Mon, 19 May 2003

'Export tax plan on commodities ineffective'

Adianto P. Simamora The Jakarta Post Jakarta

The government's plan to impose export tax on certain commodities such as raw leather and cocoa products will not be effective in curbing the export of the commodities, industry associations said.

The tax is supposed to discourage export of the commodities to help provide domestic manufacturers with sufficient supply of raw materials at affordable prices.

"It is too late because the price of raw leather is already relatively stable here," Diyono H. Sasmito, chairman of the Indonesian Tanners Association, told The Jakarta Post on Sunday.

He added that the policy would not bring much benefit to the tanning factories as hundreds of them had closed down due to the slow response of the government in resolving the recent raw material shortage.

He criticized the finance minister for being to slow in responding to previous calls for imposing a 20 percent to 30 percent export tax on raw leather to help limit the export of the commodity.

The government is currently planning to issue a regulation that would effectively impose an export tax on certain commodities. The regulation has yet to be approved by President Megawati Soekarnoputri.

The government removed export tax on raw leather in 2000 to meet the economic reform programs set by the International Monetary Fund (IMF).

In 1998, the export tax stood at between 200 percent and 300 percent.

The removal of the export tax had resulted in a shortage of raw materials at home.

Currently, there are only 47 medium and big tanneries across the country with a total production of 72.5 million feet per year, as against 112 tanneries with a total annual output of 210 million feet in 1998.

The number of workers in the industry have also declined from 12,560 in 1998 to only 5,620 in 2001.

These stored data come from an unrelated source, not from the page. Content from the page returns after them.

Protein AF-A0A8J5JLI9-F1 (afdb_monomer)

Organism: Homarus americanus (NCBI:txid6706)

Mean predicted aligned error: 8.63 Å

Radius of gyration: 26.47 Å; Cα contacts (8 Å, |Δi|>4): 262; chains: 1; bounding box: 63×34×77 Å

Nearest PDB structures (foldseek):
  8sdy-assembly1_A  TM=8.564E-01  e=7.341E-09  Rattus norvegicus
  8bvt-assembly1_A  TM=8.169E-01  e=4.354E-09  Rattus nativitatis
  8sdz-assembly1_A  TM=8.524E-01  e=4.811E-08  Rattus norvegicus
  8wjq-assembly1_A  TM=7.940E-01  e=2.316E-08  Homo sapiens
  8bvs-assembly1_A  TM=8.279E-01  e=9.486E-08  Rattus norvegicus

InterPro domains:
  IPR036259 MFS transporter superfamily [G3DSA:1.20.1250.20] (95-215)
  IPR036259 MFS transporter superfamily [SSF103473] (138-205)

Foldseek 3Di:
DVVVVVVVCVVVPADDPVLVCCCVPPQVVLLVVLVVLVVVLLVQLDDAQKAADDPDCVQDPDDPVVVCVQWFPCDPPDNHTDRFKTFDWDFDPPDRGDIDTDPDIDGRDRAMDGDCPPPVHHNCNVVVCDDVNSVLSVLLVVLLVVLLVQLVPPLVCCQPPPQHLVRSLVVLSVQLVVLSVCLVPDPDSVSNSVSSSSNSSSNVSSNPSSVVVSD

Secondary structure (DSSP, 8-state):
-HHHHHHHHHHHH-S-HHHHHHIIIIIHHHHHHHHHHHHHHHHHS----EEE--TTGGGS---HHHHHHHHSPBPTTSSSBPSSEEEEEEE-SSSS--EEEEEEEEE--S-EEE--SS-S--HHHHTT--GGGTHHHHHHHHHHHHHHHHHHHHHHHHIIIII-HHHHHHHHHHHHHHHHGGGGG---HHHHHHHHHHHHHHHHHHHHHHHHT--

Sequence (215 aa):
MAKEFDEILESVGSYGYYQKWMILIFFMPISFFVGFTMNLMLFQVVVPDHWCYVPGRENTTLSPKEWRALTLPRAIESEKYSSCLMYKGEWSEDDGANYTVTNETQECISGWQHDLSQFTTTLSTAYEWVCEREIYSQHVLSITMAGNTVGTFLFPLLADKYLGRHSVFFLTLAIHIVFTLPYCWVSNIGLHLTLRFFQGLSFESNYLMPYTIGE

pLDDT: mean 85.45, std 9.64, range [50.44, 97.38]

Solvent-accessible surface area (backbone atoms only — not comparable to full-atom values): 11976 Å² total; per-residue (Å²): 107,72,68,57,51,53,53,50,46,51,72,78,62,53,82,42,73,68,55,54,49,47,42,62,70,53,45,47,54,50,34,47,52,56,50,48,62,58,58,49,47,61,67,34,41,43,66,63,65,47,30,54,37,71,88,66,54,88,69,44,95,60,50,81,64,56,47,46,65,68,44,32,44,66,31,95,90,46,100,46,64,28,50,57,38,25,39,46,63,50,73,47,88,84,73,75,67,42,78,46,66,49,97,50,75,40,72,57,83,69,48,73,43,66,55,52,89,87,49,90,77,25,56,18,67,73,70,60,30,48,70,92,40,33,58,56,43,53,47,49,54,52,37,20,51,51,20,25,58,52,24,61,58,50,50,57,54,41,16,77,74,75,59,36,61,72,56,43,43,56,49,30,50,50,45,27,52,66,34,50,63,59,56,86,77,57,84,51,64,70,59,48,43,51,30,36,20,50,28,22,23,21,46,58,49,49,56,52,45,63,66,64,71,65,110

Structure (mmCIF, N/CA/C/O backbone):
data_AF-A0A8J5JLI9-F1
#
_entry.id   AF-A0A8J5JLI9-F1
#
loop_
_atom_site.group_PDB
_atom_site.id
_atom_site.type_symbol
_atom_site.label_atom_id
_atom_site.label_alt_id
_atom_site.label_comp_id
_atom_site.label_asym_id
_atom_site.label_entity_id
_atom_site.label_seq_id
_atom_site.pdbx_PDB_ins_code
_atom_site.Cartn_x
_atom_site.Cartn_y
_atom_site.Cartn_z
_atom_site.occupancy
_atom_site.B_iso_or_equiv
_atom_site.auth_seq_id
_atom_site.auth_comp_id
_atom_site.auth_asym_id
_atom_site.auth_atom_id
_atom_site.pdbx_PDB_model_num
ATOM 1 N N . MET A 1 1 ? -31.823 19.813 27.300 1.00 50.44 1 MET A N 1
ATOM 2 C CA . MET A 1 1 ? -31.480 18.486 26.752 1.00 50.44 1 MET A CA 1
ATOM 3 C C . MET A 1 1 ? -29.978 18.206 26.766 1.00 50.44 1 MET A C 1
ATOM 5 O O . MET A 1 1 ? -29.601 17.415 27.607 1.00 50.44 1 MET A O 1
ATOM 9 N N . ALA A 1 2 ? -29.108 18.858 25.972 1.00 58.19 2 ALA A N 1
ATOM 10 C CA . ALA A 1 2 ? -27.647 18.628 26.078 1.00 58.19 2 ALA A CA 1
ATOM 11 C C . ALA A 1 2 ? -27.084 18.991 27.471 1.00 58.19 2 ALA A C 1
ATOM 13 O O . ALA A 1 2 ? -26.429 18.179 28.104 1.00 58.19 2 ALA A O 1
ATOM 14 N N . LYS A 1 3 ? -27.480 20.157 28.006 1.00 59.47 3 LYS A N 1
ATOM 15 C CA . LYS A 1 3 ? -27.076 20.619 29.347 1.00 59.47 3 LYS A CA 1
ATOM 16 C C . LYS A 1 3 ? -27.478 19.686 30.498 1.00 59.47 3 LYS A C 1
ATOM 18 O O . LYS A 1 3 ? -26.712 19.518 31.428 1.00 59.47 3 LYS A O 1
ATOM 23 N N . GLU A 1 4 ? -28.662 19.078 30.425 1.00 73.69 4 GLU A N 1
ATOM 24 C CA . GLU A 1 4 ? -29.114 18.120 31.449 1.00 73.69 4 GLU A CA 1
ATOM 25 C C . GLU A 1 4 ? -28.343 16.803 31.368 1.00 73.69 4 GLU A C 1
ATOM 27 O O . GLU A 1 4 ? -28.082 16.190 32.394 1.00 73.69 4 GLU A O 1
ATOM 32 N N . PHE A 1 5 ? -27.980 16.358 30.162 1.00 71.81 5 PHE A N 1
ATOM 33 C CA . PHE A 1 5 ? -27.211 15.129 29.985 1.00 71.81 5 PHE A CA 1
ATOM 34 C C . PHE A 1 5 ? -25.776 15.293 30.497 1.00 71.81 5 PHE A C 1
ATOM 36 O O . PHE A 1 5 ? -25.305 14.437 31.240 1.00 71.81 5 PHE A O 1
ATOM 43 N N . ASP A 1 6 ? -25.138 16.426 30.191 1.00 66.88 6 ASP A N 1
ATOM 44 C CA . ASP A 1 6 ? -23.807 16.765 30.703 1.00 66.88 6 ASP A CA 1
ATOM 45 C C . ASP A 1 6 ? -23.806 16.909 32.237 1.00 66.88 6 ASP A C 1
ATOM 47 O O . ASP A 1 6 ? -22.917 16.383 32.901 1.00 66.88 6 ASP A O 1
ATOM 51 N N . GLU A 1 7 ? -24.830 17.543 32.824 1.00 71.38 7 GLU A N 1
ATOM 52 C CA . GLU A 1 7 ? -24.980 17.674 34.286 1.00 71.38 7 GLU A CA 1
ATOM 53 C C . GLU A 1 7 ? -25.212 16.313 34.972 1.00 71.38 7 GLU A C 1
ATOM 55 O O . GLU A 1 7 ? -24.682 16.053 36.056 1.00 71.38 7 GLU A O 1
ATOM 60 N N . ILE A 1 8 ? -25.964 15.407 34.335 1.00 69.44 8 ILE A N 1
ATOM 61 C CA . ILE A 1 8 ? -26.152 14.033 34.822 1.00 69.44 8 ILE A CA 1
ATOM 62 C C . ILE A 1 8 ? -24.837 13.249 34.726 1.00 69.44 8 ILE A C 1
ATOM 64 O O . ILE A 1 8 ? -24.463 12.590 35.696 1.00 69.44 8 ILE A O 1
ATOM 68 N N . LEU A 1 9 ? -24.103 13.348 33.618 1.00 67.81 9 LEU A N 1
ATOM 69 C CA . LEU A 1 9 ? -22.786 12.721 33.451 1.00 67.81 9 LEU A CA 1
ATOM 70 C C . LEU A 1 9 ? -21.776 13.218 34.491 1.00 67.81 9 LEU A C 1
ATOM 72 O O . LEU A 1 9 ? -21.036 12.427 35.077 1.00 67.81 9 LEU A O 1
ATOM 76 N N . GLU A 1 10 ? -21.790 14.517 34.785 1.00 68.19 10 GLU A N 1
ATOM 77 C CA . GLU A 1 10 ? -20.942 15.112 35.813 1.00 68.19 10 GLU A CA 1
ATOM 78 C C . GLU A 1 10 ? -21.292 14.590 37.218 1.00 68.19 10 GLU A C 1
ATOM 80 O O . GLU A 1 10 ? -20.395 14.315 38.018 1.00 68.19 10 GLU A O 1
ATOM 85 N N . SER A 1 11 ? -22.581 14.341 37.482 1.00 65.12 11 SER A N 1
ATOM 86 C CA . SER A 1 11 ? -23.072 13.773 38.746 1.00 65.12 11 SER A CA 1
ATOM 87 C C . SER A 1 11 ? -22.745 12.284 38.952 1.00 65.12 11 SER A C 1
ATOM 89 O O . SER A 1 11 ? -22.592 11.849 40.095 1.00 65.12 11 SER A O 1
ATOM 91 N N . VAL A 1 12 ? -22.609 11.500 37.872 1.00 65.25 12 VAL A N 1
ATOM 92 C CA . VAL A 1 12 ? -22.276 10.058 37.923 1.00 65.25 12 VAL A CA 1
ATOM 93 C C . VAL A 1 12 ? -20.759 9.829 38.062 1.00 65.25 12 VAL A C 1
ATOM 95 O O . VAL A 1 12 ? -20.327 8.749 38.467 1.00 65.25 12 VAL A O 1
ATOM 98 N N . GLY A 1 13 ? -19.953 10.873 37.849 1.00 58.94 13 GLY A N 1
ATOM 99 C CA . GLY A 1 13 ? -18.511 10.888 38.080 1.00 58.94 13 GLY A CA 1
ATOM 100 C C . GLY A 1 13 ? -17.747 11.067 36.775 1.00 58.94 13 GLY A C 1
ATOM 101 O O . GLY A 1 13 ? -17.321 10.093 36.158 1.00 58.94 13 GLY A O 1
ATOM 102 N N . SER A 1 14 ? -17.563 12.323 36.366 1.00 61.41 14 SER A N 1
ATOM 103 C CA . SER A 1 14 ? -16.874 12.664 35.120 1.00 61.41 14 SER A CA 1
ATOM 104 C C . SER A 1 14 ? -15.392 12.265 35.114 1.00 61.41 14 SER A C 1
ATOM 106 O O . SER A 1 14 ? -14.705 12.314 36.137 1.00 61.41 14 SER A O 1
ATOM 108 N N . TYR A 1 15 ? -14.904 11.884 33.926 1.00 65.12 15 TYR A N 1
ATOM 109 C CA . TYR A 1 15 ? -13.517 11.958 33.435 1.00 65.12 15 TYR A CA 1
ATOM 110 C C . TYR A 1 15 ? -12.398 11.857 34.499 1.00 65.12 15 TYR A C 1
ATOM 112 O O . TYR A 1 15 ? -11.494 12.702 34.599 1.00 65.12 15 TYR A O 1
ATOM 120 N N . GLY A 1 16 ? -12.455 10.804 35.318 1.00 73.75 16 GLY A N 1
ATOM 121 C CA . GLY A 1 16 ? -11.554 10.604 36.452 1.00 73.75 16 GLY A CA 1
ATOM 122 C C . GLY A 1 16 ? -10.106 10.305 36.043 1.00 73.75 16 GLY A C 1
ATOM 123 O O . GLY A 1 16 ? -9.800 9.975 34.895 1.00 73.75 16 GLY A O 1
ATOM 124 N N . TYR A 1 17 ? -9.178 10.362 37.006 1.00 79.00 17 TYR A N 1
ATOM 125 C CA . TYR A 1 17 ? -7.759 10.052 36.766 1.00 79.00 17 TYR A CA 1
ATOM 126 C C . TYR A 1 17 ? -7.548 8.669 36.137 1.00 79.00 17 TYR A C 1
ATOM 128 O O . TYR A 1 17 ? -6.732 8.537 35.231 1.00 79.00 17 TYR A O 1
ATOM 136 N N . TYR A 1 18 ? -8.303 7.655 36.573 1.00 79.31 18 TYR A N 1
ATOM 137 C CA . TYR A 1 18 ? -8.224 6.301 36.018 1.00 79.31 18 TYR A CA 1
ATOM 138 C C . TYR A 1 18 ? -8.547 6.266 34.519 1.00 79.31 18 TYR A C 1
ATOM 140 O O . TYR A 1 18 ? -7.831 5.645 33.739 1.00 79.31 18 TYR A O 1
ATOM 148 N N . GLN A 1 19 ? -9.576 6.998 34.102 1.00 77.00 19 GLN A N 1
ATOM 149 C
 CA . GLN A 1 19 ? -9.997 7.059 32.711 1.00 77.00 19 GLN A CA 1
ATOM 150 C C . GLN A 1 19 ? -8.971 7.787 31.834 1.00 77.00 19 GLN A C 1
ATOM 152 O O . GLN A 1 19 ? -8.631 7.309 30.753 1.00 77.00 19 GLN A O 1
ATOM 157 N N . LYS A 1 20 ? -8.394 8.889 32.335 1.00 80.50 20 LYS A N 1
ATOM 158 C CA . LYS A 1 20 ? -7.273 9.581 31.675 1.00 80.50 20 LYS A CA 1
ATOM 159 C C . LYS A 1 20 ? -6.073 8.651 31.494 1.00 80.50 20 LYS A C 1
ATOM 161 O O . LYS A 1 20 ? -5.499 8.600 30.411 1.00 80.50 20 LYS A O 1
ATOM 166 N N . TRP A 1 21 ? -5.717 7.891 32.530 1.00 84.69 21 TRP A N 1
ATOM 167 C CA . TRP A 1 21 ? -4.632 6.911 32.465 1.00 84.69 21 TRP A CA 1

Meanwhile, the Association of Indonesian Cocoa Exporters (Askindo) warned that the government's move to impose export tax on cocoa beans would further burden cocoa farmers.

La Odi Mandong, secretary-general of the association said that exporters would in turn pass on the burden to farmers.

"Of course, farmers will always be in a difficult position," La Odi said as quoted by the Kontan weekly economic tabloid.

Indonesia, the world's second largest cocoa producer after the Ivory Cost, currently imposes no export tax on cocoa beans.

La Odi added that the move would also encourage foreign buyers to buy cocoa beans directly from local farmers.

The country's cocoa output is expected to reach some 430,000 tons this year. The country exports up to 80 percent of the cocoa output to the United States, Singapore, Malaysia and Brazil.

The Ministry of Industry and Trade has proposed to the Ministry of Finance the imposition of an export tax of between 5 percent and 20 percent on cocoa beans.

The government currently imposes 10 percent value-added tax and 2.5 percent income tax on the sale of cocoa beans from traders to the local grinders. This has resulted in a shortage of cocoa bean at home as both traders and farmers prefer to export rather than sell to local grinders.

Cocoa beans are processed by grinders into butter and powder which are then used by the food industry to make chocolate products.